Date of Diagnosis: March 2017
Age at Diagnosis: 32
Country: New Zealand
I Am: A wife, a daughter, a friend and an optometrist. I am an ‘aunt’ to eight of my cousins’ wonderful children. I’ve volunteered for Land Search and Rescue and Volunteer Ophthalmic Services Overseas. I rock climb and tramp (overnight hike). I’ve run three half marathons and I bake a great cake.
I am also the holder of a letter that states with current medical therapies I likely have 5 to 15 years left to live.
I am someone who would like to live long enough to eat fruit from the trees I planted this year. A woman who wants to be a mother (by surrogacy because the hormones to carry a pregnancy would fuel my cancer and kill me) and have time enough to see them grow up and become adults. A wife who wants to see my husband when he is grey and wrinkled and share in the satisfaction of a life lived together. A daughter who would like to take care of my parents in their old age, instead of them taking care of me, and save them the pain of burying their third and final child. A person who loves life and wants so much more of it.
The cancer was found when: I was driving from Wellington to Dunedin to start a new job. The tumour caused my ovary to twist and the pain finally was severe enough that the doctors could not ignore it. I’d been experiencing symptoms for well over a year – initially changes in bowel motions then fatigue and frequent urination, followed by intermittent aches, reduced appetite, an occasionally spasming thigh – various and vague – I now understand it was dependent on what structure the tumour was pushing against.
I saw my GP repeatedly and they always had a good explanation, a reason why my worsening symptoms were harmless and didn’t require investigation. I was told I was too young for cancer. I self tested myself with a pharmacy screening test for bowel cancer, it was negative. I googled my symptoms and nothing serious came up. I was made to feel like a hypochondriac. Unfortunately the surgeon who saw me for my emergency surgery decided it wasn’t cancer. They told me they would remove the whole ovary but I awoke to be told the “good news” that they left it behind. They ruptured the 6cm tumour in an attempt to keep my scarring small.

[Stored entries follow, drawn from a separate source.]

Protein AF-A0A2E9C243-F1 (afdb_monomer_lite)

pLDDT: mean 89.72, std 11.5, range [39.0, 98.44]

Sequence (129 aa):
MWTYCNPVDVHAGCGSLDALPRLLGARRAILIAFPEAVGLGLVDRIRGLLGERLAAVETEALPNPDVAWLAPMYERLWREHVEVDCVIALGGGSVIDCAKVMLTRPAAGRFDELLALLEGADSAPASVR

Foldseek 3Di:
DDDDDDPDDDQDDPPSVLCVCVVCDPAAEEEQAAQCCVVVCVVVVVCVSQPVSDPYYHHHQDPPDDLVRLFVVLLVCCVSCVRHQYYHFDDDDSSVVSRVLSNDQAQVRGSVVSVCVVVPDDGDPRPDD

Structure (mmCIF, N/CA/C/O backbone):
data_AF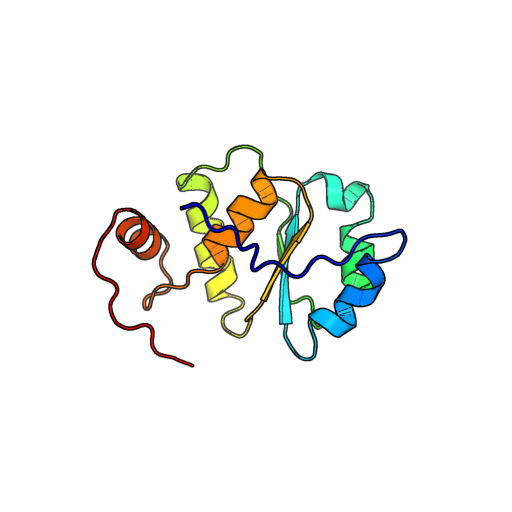-A0A2E9C243-F1
#
_entry.id   AF-A0A2E9C243-F1
#
loop_
_atom_site.group_PDB
_atom_site.id
_atom_site.type_symbol
_atom_site.label_atom_id
_atom_site.label_alt_id
_atom_site.label_comp_id
_atom_site.label_asym_id
_atom_site.label_entity_id
_atom_site.label_seq_id
_atom_site.pdbx_PDB_ins_code
_atom_site.Cartn_x
_atom_site.Cartn_y
_atom_site.Cartn_z
_atom_site.occupancy
_atom_site.B_iso_or_equiv
_atom_site.auth_seq_id
_atom_site.auth_comp_id
_atom_site.auth_asym_id
_atom_site.auth_atom_id
_atom_site.pdbx_PDB_model_num
ATOM 1 N N . MET A 1 1 ? -11.277 11.866 -31.910 1.00 71.50 1 MET A N 1
ATOM 2 C CA . MET A 1 1 ? -12.254 11.462 -30.875 1.00 71.50 1 MET A CA 1
ATOM 3 C C . MET A 1 1 ? -11.462 11.119 -29.622 1.00 71.50 1 MET A C 1
ATOM 5 O O . MET A 1 1 ? -10.467 10.425 -29.767 1.00 71.50 1 MET A O 1
ATOM 9 N N . TRP A 1 2 ? -11.811 11.666 -28.454 1.00 90.12 2 TRP A N 1
ATOM 10 C CA . TRP A 1 2 ? -11.125 11.384 -27.182 1.00 90.12 2 TRP A CA 1
ATOM 11 C C . TRP A 1 2 ? -11.982 10.457 -26.318 1.00 90.12 2 TRP A C 1
ATOM 13 O O . TRP A 1 2 ? -13.204 10.592 -26.296 1.00 90.12 2 TRP A O 1
ATOM 23 N N . THR A 1 3 ? -11.333 9.543 -25.602 1.00 90.00 3 THR A N 1
ATOM 24 C CA . THR A 1 3 ? -11.953 8.611 -24.652 1.00 90.00 3 THR A CA 1
ATOM 25 C C . THR A 1 3 ? -11.180 8.653 -23.340 1.00 90.00 3 THR A C 1
ATOM 27 O O . THR A 1 3 ? -9.951 8.650 -23.357 1.00 90.00 3 THR A O 1
ATOM 30 N N . TYR A 1 4 ? -11.889 8.679 -22.212 1.00 94.81 4 TYR A N 1
ATOM 31 C CA . TYR A 1 4 ? -11.309 8.698 -20.869 1.00 94.81 4 TYR A CA 1
ATOM 32 C C . TYR A 1 4 ? -11.876 7.544 -20.039 1.00 94.81 4 TYR A C 1
ATOM 34 O O . TYR A 1 4 ? -13.083 7.310 -20.043 1.00 94.81 4 TYR A O 1
ATOM 42 N N . CYS A 1 5 ? -11.003 6.838 -19.323 1.00 94.94 5 CYS A N 1
ATOM 43 C CA . CYS A 1 5 ? -11.351 5.788 -18.373 1.00 94.94 5 CYS A CA 1
ATOM 44 C C . CYS A 1 5 ? -10.384 5.867 -17.185 1.00 94.94 5 CYS A C 1
ATOM 46 O O . CYS A 1 5 ? -9.172 5.929 -17.386 1.00 94.94 5 CYS A O 1
ATOM 48 N N . ASN A 1 6 ? -10.918 5.859 -15.962 1.00 94.38 6 ASN A N 1
ATOM 49 C CA . ASN A 1 6 ? -10.138 5.659 -14.745 1.00 94.38 6 ASN A CA 1
ATOM 50 C C . ASN A 1 6 ? -10.479 4.275 -14.173 1.00 94.38 6 ASN A C 1
ATOM 52 O O . ASN A 1 6 ? -11.614 4.087 -13.734 1.00 94.38 6 ASN A O 1
ATOM 56 N N . PRO A 1 7 ? -9.540 3.316 -14.171 1.00 94.94 7 PRO A N 1
ATOM 57 C CA . PRO A 1 7 ? -9.795 1.971 -13.663 1.00 94.94 7 PRO A CA 1
ATOM 58 C C . PRO A 1 7 ? -9.741 1.874 -12.129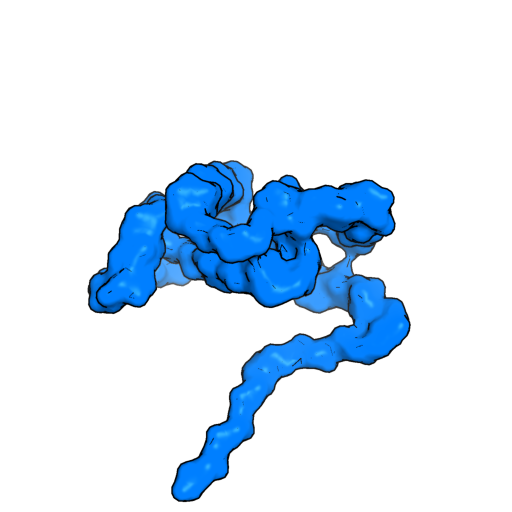 1.00 94.94 7 PRO A C 1
ATOM 60 O O . PRO A 1 7 ? -10.015 0.809 -11.581 1.00 94.94 7 PRO A O 1
ATOM 63 N N . VAL A 1 8 ? -9.352 2.944 -11.425 1.00 95.25 8 VAL A N 1
ATOM 64 C CA . VAL A 1 8 ? -9.216 2.944 -9.962 1.00 95.25 8 VAL A CA 1
ATOM 65 C C . VAL A 1 8 ? -10.585 3.112 -9.301 1.00 95.25 8 VAL A C 1
ATOM 67 O O . VAL A 1 8 ? -11.257 4.120 -9.516 1.00 95.25 8 VAL A O 1
ATOM 70 N N . ASP A 1 9 ? -10.969 2.151 -8.456 1.00 96.44 9 ASP A N 1
ATOM 71 C CA . ASP A 1 9 ? -12.139 2.255 -7.576 1.00 96.44 9 ASP A CA 1
ATOM 72 C C . ASP A 1 9 ? -11.844 3.212 -6.406 1.00 96.44 9 ASP A C 1
ATOM 74 O O . ASP A 1 9 ? -10.910 2.998 -5.628 1.00 96.44 9 ASP A O 1
ATOM 78 N N . VAL A 1 10 ? -12.616 4.296 -6.295 1.00 96.56 10 VAL A N 1
ATOM 79 C CA . VAL A 1 10 ? -12.348 5.405 -5.368 1.00 96.56 10 VAL A CA 1
ATOM 80 C C . VAL A 1 10 ? -13.354 5.403 -4.220 1.00 96.56 10 VAL A C 1
ATOM 82 O O . VAL A 1 10 ? -14.535 5.689 -4.406 1.00 96.56 10 VAL A O 1
ATOM 85 N N . HIS A 1 11 ? -12.857 5.179 -3.001 1.00 96.94 11 HIS A N 1
ATOM 86 C CA . HIS A 1 11 ? -13.627 5.268 -1.754 1.00 96.94 11 HIS A CA 1
ATOM 87 C C . HIS A 1 11 ? -13.223 6.539 -0.997 1.00 96.94 11 HIS A C 1
ATOM 89 O O . HIS A 1 11 ? -12.128 6.611 -0.439 1.00 96.94 11 HIS A O 1
ATOM 95 N N . ALA A 1 12 ? -14.095 7.549 -0.969 1.00 96.81 12 ALA A N 1
ATOM 96 C CA . ALA A 1 12 ? -13.807 8.859 -0.378 1.00 96.81 12 ALA A CA 1
ATOM 97 C C . ALA A 1 12 ? -14.809 9.248 0.721 1.00 96.81 12 ALA A C 1
ATOM 99 O O . ALA A 1 12 ? -15.96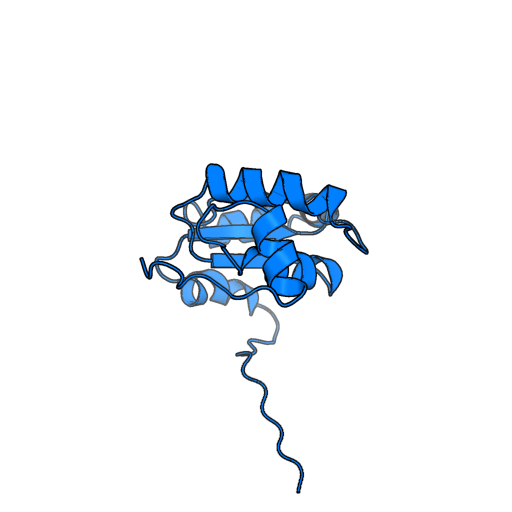4 8.830 0.703 1.00 96.81 12 ALA A O 1
ATOM 100 N N . GLY A 1 13 ? -14.356 10.083 1.659 1.00 97.31 13 GLY A N 1
ATOM 101 C CA . GLY A 1 13 ? -15.148 10.579 2.787 1.00 97.31 13 GLY A CA 1
ATOM 102 C C . GLY A 1 13 ? -14.530 10.239 4.144 1.00 97.31 13 GLY A C 1
ATOM 103 O O . GLY A 1 13 ? -13.645 9.389 4.256 1.00 97.31 13 GLY A O 1
ATOM 104 N N . CYS A 1 14 ? -14.991 10.920 5.194 1.00 97.19 14 CYS A N 1
ATOM 105 C CA . CYS A 1 14 ? -14.563 10.633 6.561 1.00 97.19 14 CYS A CA 1
ATOM 106 C C . CYS A 1 14 ? -14.876 9.173 6.917 1.00 97.19 14 CYS A C 1
ATOM 108 O O . CYS A 1 14 ? -15.999 8.716 6.729 1.00 97.19 14 CYS A O 1
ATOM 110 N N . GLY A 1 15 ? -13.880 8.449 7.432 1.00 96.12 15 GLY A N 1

Two weeks later my pathology came back as Low Grade Serous Ovarian Cancer – 2B. B because it had been spread throughout my stomach fluid after the surgeon burst it. 2 because it had grown on the surface of my abdomen wall and organs. If it had been caught at stage one my future would have been entirely different. However, among women with this cancer my story is sadly far from unique.

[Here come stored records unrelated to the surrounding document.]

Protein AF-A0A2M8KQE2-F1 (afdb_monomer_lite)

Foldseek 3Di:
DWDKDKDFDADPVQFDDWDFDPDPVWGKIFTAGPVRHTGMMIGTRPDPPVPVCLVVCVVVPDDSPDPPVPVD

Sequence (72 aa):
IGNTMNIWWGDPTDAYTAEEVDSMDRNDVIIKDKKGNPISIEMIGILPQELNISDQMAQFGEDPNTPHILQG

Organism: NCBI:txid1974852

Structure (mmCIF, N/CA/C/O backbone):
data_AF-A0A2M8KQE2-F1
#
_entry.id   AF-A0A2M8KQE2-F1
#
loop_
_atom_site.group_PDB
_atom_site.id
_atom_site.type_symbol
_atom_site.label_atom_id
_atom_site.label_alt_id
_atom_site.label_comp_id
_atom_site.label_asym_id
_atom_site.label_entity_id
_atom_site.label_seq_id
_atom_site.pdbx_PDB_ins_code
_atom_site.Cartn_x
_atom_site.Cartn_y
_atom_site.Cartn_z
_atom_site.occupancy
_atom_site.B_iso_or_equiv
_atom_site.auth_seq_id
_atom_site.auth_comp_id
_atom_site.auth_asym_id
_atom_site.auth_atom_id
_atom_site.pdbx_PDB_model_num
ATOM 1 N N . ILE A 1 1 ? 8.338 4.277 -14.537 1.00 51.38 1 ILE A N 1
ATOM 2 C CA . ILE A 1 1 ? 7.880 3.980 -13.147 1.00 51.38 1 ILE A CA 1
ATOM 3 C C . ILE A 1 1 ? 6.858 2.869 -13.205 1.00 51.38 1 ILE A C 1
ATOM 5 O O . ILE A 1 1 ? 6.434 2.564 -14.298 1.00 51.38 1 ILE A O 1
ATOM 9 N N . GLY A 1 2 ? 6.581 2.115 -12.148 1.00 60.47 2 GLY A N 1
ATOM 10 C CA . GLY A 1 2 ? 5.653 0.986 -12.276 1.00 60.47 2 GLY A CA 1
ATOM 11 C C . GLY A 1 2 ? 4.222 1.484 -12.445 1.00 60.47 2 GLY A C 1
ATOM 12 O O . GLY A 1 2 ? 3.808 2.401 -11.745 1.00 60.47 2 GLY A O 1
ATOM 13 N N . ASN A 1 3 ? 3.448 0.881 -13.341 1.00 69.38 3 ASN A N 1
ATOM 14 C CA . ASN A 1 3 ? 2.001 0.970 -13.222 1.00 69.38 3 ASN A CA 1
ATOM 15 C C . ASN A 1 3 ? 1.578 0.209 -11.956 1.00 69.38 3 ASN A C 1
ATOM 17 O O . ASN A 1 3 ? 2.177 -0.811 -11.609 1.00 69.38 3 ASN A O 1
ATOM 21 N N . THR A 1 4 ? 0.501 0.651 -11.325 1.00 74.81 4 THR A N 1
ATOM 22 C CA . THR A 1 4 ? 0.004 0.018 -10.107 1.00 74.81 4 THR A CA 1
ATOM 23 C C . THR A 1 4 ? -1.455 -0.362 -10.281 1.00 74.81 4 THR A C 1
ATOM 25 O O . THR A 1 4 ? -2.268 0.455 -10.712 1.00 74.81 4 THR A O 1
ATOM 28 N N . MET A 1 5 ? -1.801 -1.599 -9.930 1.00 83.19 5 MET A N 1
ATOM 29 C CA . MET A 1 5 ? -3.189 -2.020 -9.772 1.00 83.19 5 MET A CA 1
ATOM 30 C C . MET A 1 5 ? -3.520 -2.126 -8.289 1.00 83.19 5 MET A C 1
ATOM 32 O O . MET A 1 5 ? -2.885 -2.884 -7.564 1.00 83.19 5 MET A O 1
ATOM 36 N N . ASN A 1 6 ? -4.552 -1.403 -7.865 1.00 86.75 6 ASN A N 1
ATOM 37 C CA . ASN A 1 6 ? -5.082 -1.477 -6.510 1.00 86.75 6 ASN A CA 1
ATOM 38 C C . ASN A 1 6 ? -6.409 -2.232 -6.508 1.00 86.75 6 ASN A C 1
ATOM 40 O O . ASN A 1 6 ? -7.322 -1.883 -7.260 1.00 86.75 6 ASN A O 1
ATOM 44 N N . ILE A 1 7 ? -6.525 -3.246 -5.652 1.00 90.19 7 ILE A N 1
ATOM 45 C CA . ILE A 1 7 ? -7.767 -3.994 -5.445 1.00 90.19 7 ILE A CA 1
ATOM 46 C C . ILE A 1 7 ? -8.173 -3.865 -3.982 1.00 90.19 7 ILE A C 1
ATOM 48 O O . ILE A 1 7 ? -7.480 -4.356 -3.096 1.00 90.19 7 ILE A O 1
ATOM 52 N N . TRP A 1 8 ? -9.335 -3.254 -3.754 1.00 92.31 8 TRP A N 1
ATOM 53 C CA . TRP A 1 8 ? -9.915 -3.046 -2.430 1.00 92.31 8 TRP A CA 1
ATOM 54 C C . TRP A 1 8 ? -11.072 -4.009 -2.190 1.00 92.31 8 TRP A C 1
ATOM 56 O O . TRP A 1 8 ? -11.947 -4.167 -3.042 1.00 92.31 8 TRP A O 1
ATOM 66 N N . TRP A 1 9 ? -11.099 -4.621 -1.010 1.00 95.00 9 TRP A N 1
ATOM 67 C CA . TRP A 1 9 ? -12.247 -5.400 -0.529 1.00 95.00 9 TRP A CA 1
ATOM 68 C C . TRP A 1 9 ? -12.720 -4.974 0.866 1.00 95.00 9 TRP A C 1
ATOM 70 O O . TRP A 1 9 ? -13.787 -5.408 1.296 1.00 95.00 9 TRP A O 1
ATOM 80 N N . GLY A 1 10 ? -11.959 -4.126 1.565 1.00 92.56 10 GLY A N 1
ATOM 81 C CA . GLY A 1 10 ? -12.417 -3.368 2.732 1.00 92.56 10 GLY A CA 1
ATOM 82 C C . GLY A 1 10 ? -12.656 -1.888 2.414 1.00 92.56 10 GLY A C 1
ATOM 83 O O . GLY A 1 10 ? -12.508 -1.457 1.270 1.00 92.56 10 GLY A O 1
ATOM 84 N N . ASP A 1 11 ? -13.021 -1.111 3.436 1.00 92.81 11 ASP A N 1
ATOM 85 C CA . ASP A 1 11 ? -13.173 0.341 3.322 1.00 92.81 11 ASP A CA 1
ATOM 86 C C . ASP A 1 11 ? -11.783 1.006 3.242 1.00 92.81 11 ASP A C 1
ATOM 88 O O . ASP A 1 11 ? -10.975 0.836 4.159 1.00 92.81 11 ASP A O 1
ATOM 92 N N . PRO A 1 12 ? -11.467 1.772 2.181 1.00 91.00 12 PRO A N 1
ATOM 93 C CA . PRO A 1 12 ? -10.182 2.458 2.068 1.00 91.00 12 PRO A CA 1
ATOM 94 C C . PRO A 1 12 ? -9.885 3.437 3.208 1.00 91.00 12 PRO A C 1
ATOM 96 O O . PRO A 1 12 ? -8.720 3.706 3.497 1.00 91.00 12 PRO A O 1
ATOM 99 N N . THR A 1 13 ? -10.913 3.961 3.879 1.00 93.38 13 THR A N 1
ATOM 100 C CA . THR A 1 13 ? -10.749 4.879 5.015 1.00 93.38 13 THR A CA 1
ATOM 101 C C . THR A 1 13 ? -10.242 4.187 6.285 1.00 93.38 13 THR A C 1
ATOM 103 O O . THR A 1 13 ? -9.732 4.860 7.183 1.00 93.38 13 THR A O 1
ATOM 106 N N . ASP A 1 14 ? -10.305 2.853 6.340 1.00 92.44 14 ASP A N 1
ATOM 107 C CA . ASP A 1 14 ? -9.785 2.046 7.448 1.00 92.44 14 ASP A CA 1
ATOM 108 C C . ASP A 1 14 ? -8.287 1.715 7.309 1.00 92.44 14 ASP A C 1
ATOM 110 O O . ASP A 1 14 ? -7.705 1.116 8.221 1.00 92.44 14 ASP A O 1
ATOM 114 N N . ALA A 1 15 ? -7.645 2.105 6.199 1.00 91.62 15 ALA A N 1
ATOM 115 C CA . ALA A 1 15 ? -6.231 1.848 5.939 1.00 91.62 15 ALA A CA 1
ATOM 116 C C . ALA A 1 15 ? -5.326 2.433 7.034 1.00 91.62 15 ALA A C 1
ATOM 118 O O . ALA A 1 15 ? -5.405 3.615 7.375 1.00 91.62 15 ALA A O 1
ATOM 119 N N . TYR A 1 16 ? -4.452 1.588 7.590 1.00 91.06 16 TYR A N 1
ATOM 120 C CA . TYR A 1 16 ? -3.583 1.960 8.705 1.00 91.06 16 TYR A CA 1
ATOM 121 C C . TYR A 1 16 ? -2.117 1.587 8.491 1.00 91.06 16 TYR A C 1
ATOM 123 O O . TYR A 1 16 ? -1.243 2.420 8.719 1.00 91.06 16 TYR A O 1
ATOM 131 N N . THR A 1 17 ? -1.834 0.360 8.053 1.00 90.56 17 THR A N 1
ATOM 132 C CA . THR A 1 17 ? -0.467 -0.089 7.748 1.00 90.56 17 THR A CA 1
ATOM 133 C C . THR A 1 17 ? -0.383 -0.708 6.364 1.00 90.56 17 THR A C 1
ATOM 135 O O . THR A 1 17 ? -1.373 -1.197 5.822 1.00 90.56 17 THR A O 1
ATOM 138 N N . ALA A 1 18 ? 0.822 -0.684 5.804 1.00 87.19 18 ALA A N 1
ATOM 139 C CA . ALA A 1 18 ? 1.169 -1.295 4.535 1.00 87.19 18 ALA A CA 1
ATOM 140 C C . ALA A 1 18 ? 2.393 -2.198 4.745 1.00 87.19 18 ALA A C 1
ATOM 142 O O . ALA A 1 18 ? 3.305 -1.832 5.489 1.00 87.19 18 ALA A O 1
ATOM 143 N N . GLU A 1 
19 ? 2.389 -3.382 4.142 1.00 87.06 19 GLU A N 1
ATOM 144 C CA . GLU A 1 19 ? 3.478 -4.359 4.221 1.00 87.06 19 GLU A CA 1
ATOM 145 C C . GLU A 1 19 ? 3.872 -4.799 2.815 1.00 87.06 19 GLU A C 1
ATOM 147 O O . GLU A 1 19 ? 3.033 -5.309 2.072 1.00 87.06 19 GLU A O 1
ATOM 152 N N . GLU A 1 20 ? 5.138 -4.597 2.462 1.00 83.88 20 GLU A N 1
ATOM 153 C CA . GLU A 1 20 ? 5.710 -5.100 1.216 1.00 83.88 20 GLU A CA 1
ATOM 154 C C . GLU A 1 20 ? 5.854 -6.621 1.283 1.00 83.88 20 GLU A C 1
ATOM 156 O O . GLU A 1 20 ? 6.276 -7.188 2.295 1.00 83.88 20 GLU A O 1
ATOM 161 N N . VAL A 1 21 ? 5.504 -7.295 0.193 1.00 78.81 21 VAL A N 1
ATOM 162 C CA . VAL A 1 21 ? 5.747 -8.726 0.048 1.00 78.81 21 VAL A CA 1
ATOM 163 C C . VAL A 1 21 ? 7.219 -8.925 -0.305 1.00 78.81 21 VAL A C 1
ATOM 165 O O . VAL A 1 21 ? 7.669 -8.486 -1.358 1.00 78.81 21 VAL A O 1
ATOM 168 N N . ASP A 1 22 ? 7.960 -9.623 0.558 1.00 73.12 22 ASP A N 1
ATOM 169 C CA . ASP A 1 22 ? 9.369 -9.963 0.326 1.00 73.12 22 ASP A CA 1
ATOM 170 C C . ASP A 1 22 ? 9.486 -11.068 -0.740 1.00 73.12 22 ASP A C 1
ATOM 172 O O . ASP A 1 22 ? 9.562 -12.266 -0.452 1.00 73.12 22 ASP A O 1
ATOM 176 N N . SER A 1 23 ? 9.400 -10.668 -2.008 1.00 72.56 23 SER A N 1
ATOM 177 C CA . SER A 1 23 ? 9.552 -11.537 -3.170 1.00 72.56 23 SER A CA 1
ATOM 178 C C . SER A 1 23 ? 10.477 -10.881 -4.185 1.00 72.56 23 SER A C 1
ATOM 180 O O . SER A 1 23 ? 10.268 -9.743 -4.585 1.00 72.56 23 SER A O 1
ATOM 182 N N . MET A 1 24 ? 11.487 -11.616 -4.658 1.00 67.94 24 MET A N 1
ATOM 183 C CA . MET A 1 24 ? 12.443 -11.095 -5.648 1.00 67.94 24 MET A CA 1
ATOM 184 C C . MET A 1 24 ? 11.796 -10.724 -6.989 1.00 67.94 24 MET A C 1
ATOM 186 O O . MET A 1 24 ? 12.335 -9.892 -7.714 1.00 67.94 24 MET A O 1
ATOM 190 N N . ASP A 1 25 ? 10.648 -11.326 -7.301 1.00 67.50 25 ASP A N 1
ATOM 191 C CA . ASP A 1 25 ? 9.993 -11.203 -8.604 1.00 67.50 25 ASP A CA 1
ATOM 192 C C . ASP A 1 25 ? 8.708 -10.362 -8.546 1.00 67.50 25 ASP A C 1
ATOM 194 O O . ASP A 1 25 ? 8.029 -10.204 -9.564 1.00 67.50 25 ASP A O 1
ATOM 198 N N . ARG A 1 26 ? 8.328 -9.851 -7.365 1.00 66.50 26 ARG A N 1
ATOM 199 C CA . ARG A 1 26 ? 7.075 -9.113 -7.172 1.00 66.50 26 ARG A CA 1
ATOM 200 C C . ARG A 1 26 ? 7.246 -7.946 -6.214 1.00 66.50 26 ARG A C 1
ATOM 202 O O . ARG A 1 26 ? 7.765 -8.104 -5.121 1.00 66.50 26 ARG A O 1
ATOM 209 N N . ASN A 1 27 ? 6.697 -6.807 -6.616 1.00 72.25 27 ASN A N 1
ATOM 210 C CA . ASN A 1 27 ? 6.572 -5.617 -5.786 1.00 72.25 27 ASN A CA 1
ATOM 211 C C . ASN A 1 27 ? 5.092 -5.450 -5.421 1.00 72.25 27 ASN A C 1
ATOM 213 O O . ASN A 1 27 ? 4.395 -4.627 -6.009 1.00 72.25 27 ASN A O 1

How your donations would impact me: There has been dramatic progress in the survival of other cancers in recent years including acute lymphoblastic leukaemia and mantle cell lymphoma. Many people who just five years ago were incurable are now cancer free with normal life expectancies. And in my lifetime the survival of breast cancer has almost doubled.
I have met some incredible doctors and researchers who truely believe it is within their ability to find a cure but without the help of people like yourself, their work won’t be funded. In practical terms your donations will give my doctors better knowledge to treat me, and medications that otherwise might not be available.
Your donations give me hope. Hope of a better future, one where cancer is just the middle of the story, not the end.
What I would say to someone else going through this: Be kind to yourself. Don’t hold yourself to your pre-cancer standards. You are coping with something harder than most people could ever imagine. It’s ok not to be perfect anymore.